--- What you are asked to do ---
Wherever a line in the data below holds "Pseudomonas", copy that line.

[Items listed in a dataset]
+ + + + + + +

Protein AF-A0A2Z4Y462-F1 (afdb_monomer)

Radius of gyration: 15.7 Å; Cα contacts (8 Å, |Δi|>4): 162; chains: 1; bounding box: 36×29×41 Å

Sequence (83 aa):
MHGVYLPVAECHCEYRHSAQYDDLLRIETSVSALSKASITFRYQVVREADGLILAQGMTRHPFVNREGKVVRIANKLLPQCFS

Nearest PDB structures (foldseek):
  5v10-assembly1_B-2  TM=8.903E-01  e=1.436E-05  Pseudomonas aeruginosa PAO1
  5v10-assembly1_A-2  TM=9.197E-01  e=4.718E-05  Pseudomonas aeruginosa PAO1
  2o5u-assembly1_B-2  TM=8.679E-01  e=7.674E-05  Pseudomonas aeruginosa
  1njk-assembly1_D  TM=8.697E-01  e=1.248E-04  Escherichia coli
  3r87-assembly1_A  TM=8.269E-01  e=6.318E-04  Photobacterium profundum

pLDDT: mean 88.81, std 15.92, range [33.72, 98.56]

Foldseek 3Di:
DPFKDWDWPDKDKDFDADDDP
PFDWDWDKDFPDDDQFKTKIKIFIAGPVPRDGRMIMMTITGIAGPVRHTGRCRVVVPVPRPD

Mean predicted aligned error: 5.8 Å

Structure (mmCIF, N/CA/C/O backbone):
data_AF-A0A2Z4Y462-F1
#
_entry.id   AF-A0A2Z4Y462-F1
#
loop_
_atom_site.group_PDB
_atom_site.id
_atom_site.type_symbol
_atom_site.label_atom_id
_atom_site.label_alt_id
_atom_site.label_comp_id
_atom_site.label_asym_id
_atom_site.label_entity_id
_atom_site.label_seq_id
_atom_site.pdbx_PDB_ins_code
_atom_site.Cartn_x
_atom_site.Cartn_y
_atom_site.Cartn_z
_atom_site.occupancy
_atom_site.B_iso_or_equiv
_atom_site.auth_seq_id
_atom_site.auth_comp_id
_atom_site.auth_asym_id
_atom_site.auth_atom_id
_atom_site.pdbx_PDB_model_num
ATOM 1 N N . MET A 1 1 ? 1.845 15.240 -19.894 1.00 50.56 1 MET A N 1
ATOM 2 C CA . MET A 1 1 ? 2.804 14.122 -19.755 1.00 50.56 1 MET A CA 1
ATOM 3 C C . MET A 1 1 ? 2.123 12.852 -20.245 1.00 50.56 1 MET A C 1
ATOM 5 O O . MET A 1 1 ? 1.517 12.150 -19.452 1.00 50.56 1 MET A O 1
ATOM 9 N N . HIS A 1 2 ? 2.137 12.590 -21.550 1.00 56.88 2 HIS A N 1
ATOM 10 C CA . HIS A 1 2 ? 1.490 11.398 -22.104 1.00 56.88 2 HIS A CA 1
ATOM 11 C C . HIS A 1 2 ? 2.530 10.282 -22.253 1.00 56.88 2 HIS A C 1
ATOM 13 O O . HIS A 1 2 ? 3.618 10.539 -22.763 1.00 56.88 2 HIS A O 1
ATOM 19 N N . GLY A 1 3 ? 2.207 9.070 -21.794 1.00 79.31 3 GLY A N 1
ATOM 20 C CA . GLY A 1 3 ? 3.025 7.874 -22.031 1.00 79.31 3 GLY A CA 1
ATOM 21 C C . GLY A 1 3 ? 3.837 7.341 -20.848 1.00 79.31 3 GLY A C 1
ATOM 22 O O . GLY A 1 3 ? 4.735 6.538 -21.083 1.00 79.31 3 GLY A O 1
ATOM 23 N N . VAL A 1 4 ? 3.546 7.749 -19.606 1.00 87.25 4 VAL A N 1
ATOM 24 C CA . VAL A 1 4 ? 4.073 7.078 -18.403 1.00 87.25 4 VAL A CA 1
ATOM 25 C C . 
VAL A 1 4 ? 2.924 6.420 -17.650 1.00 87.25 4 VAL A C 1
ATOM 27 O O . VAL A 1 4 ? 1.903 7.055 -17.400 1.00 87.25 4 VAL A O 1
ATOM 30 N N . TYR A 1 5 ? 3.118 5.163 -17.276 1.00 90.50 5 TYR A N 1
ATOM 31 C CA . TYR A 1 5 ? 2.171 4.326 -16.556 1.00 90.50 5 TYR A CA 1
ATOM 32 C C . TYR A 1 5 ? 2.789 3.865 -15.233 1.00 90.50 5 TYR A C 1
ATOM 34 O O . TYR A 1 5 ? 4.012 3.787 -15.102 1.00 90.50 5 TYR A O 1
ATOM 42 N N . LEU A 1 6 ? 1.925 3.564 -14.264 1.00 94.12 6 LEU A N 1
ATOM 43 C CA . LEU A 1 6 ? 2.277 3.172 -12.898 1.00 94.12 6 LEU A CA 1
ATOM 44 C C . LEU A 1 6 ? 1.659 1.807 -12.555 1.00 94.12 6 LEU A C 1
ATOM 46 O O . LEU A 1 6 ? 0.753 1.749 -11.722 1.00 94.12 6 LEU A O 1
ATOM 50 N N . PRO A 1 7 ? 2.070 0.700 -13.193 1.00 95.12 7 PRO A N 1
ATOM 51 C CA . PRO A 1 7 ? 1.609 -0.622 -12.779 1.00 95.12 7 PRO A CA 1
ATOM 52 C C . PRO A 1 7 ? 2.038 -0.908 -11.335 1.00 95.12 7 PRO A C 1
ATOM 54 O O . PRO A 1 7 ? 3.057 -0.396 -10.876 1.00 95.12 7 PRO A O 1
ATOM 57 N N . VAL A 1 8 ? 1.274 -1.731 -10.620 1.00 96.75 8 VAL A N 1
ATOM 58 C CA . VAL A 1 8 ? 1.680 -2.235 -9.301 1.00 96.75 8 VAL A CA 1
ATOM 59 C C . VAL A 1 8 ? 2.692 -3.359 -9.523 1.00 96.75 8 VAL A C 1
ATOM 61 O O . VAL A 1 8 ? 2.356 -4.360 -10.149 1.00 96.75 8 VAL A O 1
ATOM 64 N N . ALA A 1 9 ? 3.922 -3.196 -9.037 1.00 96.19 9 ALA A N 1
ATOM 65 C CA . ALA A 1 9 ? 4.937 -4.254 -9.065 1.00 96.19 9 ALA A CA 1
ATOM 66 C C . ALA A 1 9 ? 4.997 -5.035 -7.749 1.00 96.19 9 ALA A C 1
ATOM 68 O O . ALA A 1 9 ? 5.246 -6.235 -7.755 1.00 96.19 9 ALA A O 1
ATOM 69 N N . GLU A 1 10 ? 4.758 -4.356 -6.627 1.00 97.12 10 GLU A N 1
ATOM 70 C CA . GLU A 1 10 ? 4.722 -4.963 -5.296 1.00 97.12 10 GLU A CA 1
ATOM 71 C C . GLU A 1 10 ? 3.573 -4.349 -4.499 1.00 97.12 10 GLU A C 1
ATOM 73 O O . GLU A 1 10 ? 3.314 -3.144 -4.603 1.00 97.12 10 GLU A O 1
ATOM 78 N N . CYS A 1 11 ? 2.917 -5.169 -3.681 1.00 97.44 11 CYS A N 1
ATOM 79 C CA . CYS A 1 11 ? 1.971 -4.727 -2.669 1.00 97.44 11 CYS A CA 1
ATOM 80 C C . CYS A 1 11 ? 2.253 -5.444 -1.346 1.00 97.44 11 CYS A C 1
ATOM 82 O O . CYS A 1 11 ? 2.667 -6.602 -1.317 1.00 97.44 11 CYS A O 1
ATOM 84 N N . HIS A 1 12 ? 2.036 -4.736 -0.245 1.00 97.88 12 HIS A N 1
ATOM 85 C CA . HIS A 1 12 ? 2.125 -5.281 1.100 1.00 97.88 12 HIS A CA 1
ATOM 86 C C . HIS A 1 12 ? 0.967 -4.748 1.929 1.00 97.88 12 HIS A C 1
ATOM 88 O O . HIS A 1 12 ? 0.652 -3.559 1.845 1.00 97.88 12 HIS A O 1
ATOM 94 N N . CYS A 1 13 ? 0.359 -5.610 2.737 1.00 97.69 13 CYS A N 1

+ + + + + + +

--- Exercise output ---
  5v10-assembly1_B-2  TM=8.903E-01  e=1.436E-05  Pseudomonas aeruginosa PAO1
  5v10-assembly1_A-2  TM=9.197E-01  e=4.718E-05  Pseudomonas aeruginosa PAO1
  2o5u-assembly1_B-2  TM=8.679E-01  e=7.674E-05  Pseudomonas aeruginosa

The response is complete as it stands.